Exercise
Take the entries that follow and return exactly the lines from the one holding "ATOM 232 O O" through the one holding "ATOM 248 N N", both included. Nothing else is needed.
*** Material shown Section Begins ***
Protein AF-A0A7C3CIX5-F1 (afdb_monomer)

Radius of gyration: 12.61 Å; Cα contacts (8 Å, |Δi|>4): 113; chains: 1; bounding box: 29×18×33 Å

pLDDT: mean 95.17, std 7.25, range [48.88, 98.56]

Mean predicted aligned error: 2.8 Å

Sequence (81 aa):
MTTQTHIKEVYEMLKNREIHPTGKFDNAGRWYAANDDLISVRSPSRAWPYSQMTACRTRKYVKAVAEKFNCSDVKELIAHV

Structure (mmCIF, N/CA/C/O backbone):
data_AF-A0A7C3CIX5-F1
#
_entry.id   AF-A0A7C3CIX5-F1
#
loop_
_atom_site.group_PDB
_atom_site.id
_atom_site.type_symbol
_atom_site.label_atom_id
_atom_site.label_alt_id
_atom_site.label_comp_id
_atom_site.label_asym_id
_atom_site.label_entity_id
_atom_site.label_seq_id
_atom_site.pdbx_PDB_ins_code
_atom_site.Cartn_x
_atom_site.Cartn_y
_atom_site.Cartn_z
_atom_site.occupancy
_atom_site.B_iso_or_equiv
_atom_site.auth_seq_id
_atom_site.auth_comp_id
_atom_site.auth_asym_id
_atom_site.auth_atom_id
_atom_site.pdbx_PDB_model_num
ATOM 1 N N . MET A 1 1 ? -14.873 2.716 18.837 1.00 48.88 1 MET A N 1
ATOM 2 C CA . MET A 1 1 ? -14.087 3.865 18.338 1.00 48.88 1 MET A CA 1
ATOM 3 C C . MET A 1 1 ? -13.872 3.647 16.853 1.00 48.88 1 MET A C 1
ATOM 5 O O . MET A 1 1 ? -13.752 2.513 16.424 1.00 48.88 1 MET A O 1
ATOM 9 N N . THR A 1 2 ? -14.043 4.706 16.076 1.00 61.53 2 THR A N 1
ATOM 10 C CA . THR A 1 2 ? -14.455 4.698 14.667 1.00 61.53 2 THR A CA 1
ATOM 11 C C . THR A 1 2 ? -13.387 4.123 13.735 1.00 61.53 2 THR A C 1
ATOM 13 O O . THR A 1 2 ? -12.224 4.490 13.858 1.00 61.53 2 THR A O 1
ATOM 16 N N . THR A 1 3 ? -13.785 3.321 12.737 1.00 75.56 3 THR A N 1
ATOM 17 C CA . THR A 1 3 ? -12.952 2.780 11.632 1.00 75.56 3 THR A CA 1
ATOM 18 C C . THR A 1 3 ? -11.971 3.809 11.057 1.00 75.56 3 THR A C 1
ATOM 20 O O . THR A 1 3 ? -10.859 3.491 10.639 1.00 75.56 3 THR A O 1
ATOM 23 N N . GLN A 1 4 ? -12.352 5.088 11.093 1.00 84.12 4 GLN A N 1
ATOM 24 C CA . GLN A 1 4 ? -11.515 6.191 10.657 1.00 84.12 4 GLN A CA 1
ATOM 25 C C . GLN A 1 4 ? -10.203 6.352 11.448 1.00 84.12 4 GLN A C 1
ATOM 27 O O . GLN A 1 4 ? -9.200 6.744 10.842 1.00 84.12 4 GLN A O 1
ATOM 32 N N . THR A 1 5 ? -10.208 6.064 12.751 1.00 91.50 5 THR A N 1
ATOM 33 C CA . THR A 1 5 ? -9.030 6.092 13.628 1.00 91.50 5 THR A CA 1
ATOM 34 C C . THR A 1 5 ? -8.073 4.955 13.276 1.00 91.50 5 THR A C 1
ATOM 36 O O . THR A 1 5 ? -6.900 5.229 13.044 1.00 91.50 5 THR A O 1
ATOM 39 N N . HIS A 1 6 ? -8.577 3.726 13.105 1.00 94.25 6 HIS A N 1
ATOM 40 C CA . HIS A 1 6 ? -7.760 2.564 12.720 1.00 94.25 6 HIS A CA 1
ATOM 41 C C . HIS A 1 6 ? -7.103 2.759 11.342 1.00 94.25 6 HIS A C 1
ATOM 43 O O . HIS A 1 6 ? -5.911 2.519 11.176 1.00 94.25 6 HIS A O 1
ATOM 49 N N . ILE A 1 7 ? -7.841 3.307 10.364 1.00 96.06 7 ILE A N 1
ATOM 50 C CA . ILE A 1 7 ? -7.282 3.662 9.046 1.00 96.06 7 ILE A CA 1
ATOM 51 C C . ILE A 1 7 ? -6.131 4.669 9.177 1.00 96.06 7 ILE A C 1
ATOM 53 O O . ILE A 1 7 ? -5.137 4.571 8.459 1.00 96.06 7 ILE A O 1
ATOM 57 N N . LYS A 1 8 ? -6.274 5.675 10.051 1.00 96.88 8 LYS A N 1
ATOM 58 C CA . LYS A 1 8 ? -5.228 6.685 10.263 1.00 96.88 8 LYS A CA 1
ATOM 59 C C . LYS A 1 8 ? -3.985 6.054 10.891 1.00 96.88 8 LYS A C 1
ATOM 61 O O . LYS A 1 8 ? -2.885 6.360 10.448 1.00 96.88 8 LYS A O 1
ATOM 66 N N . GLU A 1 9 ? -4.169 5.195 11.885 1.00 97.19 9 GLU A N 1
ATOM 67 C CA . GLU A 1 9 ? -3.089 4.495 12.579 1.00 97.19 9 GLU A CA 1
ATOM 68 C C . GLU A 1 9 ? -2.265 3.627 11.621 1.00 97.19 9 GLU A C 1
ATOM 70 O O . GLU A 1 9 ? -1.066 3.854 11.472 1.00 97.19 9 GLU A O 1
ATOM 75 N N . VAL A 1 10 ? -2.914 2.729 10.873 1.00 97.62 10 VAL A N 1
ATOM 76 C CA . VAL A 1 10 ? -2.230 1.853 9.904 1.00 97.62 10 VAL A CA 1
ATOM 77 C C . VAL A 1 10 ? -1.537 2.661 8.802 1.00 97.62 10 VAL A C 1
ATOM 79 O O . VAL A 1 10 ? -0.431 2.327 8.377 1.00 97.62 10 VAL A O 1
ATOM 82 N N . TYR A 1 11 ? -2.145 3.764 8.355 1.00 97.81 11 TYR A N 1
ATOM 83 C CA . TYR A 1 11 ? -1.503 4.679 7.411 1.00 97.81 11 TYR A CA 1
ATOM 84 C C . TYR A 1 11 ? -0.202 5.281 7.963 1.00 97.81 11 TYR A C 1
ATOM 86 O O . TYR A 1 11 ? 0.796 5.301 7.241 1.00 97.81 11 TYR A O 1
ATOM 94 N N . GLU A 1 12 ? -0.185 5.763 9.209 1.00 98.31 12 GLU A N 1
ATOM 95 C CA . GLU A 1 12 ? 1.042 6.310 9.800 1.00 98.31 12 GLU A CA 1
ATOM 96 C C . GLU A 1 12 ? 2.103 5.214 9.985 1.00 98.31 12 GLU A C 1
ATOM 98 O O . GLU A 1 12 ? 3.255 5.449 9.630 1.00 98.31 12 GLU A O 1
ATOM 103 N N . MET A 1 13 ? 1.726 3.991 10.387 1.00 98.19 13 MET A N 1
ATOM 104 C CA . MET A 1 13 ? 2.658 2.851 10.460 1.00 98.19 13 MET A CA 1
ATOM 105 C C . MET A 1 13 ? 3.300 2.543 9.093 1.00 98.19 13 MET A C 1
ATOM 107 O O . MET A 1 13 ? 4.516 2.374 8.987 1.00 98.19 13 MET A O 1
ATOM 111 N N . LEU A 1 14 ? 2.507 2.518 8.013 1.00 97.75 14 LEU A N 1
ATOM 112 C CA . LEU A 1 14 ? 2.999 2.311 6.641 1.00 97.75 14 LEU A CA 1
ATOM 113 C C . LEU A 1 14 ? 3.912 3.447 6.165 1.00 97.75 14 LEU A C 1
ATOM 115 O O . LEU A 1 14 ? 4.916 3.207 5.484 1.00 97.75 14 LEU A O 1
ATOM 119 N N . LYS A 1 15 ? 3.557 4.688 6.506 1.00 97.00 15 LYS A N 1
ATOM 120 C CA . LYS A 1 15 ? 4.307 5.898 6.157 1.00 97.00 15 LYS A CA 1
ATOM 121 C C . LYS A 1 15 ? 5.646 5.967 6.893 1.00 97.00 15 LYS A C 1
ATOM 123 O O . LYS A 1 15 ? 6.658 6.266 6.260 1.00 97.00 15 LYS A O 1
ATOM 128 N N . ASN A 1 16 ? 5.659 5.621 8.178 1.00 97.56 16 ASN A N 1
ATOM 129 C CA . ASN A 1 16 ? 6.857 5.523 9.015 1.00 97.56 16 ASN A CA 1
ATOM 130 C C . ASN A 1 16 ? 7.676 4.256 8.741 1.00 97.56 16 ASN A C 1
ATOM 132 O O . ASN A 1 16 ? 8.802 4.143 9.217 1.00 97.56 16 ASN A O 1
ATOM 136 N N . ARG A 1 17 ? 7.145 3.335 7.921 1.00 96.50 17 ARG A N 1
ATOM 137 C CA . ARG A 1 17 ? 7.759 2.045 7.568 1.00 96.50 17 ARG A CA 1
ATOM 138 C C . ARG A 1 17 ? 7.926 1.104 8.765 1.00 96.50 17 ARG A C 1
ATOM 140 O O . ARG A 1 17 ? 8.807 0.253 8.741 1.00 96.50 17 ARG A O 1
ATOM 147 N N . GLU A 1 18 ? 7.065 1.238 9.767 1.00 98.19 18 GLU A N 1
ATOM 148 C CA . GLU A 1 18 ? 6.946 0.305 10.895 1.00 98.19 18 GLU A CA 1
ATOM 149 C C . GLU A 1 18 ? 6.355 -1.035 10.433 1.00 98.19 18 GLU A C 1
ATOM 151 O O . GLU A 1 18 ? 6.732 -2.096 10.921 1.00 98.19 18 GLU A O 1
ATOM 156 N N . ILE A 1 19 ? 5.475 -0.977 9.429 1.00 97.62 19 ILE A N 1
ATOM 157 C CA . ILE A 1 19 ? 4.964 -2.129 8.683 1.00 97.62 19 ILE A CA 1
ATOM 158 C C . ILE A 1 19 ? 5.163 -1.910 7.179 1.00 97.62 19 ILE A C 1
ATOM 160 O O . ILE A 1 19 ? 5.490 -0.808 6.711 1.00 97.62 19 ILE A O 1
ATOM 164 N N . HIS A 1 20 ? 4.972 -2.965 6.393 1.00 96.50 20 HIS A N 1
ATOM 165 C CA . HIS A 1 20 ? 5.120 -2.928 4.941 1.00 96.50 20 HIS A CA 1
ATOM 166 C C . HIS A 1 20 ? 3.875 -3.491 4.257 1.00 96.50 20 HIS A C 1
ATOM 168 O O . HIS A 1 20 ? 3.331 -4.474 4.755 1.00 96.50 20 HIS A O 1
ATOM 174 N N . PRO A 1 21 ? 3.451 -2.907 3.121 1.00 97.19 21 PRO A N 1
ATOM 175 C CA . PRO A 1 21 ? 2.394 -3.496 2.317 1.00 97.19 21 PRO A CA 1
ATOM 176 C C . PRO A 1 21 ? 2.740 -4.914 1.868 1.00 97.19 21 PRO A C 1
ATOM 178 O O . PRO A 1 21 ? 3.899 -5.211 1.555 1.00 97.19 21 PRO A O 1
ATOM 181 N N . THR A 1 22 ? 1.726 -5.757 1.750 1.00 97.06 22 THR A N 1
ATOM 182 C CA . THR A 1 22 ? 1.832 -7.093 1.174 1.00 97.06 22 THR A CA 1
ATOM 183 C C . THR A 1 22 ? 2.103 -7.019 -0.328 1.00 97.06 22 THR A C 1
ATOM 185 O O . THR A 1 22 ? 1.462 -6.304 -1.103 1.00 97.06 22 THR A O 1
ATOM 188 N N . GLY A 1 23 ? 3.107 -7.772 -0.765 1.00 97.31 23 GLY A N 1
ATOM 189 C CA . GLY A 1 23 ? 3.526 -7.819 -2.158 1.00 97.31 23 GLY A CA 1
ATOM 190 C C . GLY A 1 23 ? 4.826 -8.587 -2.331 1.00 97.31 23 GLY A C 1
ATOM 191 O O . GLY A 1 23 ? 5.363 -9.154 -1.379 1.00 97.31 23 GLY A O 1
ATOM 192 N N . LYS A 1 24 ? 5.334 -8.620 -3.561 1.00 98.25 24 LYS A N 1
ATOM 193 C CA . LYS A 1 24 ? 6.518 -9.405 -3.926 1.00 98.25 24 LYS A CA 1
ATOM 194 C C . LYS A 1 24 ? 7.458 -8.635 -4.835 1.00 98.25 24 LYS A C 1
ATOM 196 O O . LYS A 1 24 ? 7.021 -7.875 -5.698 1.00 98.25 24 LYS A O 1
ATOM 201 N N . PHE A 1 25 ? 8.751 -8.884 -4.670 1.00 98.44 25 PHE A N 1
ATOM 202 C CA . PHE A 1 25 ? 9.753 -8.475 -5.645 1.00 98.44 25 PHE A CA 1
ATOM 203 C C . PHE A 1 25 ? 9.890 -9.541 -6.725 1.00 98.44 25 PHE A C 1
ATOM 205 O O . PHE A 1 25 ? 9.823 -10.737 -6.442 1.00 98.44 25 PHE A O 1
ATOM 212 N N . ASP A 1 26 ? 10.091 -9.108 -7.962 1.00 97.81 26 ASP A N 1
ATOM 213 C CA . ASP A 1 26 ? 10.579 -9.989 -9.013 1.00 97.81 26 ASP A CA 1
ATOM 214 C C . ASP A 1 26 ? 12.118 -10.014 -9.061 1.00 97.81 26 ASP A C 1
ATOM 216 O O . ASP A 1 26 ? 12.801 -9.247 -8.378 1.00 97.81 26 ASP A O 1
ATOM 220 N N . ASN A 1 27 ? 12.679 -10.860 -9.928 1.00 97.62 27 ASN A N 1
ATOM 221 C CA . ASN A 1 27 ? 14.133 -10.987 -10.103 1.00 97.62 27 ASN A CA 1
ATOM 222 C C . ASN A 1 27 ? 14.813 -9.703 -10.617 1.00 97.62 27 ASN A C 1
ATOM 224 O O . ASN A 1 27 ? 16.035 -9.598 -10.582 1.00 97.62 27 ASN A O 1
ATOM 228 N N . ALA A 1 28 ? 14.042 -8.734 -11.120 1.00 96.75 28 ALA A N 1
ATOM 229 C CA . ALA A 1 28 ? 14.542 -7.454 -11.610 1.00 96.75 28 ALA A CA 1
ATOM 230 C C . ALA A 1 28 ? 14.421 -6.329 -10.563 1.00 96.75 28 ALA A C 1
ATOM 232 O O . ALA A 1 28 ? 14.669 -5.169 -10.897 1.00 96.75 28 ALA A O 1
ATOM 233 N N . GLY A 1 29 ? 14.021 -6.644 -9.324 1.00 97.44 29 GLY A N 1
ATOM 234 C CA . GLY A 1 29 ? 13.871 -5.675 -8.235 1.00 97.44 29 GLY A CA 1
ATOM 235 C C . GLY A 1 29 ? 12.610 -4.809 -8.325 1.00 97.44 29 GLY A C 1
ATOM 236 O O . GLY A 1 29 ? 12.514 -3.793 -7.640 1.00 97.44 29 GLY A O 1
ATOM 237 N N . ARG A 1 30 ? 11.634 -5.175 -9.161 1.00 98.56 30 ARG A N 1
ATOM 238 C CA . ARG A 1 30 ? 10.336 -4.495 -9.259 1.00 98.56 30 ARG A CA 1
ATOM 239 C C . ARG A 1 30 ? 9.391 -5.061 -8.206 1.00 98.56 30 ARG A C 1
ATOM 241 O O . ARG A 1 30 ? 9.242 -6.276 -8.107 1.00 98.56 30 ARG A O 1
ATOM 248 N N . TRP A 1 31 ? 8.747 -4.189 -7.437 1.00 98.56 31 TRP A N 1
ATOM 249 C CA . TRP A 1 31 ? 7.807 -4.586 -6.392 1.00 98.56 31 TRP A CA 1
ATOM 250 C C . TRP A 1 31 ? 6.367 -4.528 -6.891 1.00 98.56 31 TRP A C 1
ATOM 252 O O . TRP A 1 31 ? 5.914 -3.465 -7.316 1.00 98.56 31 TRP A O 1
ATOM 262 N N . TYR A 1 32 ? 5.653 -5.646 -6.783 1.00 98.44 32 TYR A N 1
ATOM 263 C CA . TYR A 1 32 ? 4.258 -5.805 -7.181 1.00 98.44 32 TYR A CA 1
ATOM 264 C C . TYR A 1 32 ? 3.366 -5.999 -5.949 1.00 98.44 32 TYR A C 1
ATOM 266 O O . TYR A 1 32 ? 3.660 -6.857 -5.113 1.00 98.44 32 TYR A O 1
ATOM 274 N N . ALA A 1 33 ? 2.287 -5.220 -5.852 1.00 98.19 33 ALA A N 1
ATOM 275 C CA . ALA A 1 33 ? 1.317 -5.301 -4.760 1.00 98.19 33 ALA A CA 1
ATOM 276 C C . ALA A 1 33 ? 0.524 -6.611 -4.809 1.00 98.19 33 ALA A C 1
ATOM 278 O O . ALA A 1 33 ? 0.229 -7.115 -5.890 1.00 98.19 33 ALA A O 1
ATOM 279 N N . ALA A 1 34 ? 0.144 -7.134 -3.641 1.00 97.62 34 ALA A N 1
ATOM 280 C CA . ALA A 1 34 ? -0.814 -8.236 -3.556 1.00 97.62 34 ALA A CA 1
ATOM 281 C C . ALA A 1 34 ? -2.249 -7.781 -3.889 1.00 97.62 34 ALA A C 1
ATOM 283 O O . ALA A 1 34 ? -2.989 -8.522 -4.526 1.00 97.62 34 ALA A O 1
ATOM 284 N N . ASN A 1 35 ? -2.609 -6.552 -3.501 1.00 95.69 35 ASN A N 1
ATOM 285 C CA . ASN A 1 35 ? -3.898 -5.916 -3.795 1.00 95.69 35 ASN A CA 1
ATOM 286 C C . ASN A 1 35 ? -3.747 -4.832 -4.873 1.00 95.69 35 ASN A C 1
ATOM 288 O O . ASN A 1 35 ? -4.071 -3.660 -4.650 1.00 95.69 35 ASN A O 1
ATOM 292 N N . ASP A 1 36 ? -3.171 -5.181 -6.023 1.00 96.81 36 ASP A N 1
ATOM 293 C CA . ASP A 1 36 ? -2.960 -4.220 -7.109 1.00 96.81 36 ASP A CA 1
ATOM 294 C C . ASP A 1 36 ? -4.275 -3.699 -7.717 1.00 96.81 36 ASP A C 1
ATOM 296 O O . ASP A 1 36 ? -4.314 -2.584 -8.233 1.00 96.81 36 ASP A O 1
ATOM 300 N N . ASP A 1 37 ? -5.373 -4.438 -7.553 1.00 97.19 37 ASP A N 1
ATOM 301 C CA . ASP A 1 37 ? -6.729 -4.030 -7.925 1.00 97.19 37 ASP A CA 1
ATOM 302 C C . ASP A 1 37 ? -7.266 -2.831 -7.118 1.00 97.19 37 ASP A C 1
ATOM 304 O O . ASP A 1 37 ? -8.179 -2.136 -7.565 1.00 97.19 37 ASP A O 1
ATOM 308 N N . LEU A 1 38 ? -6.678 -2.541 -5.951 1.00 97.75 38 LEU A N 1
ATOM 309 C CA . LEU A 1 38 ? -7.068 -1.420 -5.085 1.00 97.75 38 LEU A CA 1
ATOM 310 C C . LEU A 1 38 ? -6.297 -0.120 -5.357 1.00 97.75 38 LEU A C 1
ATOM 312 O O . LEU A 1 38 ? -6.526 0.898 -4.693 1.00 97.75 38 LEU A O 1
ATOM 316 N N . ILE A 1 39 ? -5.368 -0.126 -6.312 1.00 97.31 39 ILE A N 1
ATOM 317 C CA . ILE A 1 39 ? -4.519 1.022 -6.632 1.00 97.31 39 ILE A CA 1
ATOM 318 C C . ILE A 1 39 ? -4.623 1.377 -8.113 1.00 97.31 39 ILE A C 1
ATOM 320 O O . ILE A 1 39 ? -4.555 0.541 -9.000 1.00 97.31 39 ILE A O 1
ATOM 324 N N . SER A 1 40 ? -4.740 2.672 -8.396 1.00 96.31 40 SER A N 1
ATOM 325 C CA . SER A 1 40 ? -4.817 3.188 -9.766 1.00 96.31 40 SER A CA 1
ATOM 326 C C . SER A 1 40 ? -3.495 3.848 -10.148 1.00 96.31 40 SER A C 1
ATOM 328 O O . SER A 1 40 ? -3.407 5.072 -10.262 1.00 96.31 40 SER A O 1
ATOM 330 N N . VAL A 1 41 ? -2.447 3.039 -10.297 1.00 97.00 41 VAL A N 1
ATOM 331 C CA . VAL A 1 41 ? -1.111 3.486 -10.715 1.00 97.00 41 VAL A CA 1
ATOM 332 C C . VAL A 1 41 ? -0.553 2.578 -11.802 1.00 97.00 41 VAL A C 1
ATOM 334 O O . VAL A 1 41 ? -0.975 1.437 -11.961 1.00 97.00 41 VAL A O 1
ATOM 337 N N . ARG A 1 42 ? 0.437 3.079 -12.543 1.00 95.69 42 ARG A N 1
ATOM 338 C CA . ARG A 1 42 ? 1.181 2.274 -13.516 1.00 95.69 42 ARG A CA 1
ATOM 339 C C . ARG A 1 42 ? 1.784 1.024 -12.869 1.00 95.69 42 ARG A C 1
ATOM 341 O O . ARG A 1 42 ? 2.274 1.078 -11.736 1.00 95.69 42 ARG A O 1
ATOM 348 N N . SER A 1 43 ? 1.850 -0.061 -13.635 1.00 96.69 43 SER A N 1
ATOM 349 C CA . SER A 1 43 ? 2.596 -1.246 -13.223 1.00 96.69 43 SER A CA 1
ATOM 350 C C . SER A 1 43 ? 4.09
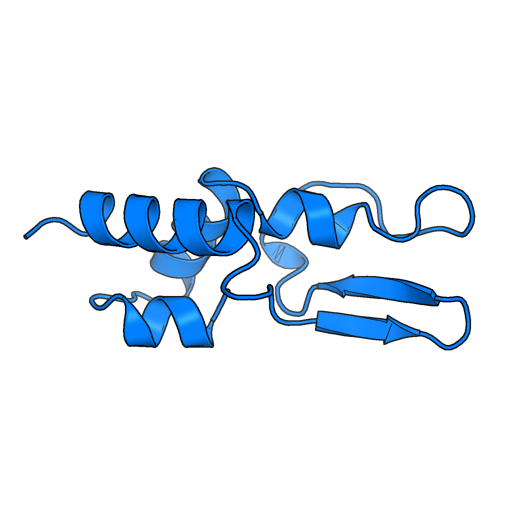1 -0.924 -13.045 1.00 96.69 43 SER A C 1
ATOM 352 O O . SER A 1 43 ? 4.638 -0.077 -13.771 1.00 96.69 43 SER A O 1
ATOM 354 N N . P
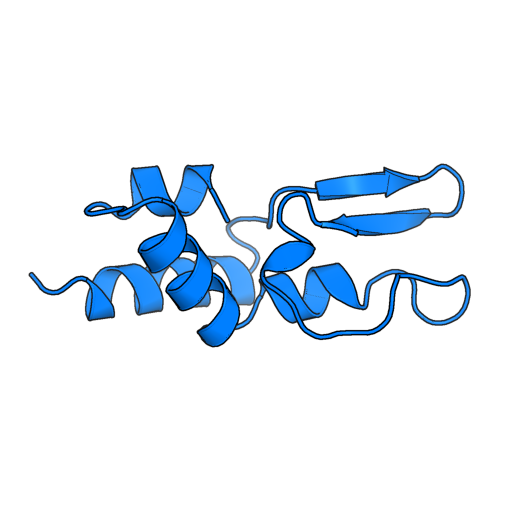RO A 1 44 ? 
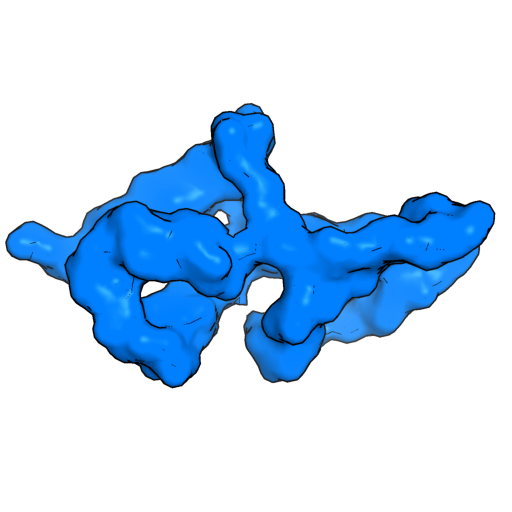4.768 -1.596 -12.098 1.00 98.31 44 PRO A N 1
ATOM 355 C CA . PRO A 1 44 ? 6.201 -1.463 -11.878 1.00 98.31 44 PRO A CA 1
ATOM 356 C C . PRO A 1 44 ? 7.001 -1.699 -13.160 1.00 98.31 44 PRO A C 1
ATOM 358 O O . PRO A 1 44 ? 6.729 -2.611 -13.941 1.00 98.31 44 PRO A O 1
ATOM 361 N N . SER A 1 45 ? 8.029 -0.883 -13.374 1.00 97.94 45 SER A N 1
ATOM 362 C CA . SER A 1 45 ? 8.919 -0.975 -14.538 1.00 97.94 45 SER A CA 1
ATOM 363 C C . SER A 1 45 ? 10.370 -0.768 -14.115 1.00 97.94 45 SER A C 1
ATOM 365 O O . SER A 1 45 ? 10.623 -0.349 -12.992 1.00 97.94 45 SER A O 1
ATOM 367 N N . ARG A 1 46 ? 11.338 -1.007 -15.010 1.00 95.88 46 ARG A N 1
*** Material shown Section Ends ***
Reply
ATOM 232 O O . ALA A 1 28 ? 14.669 -5.169 -10.897 1.00 96.75 28 ALA A O 1
ATOM 233 N N . GLY A 1 29 ? 14.021 -6.644 -9.324 1.00 97.44 29 GLY A N 1
ATOM 234 C CA . GLY A 1 29 ? 13.871 -5.675 -8.235 1.00 97.44 29 GLY A CA 1
ATOM 235 C C . GLY A 1 29 ? 12.610 -4.809 -8.325 1.00 97.44 29 GLY A C 1
ATOM 236 O O . GLY A 1 29 ? 12.514 -3.793 -7.640 1.00 97.44 29 GLY A O 1
ATOM 237 N N . ARG A 1 30 ? 11.634 -5.175 -9.161 1.00 98.56 30 ARG A N 1
ATOM 238 C CA . ARG A 1 30 ? 10.336 -4.495 -9.259 1.00 98.56 30 ARG A CA 1
ATOM 239 C C . ARG A 1 30 ? 9.391 -5.061 -8.206 1.00 98.56 30 ARG A C 1
ATOM 241 O O . ARG A 1 30 ? 9.242 -6.276 -8.107 1.00 98.56 30 ARG A O 1
ATOM 248 N N . TRP A 1 31 ? 8.747 -4.189 -7.437 1.00 98.56 31 TRP A N 1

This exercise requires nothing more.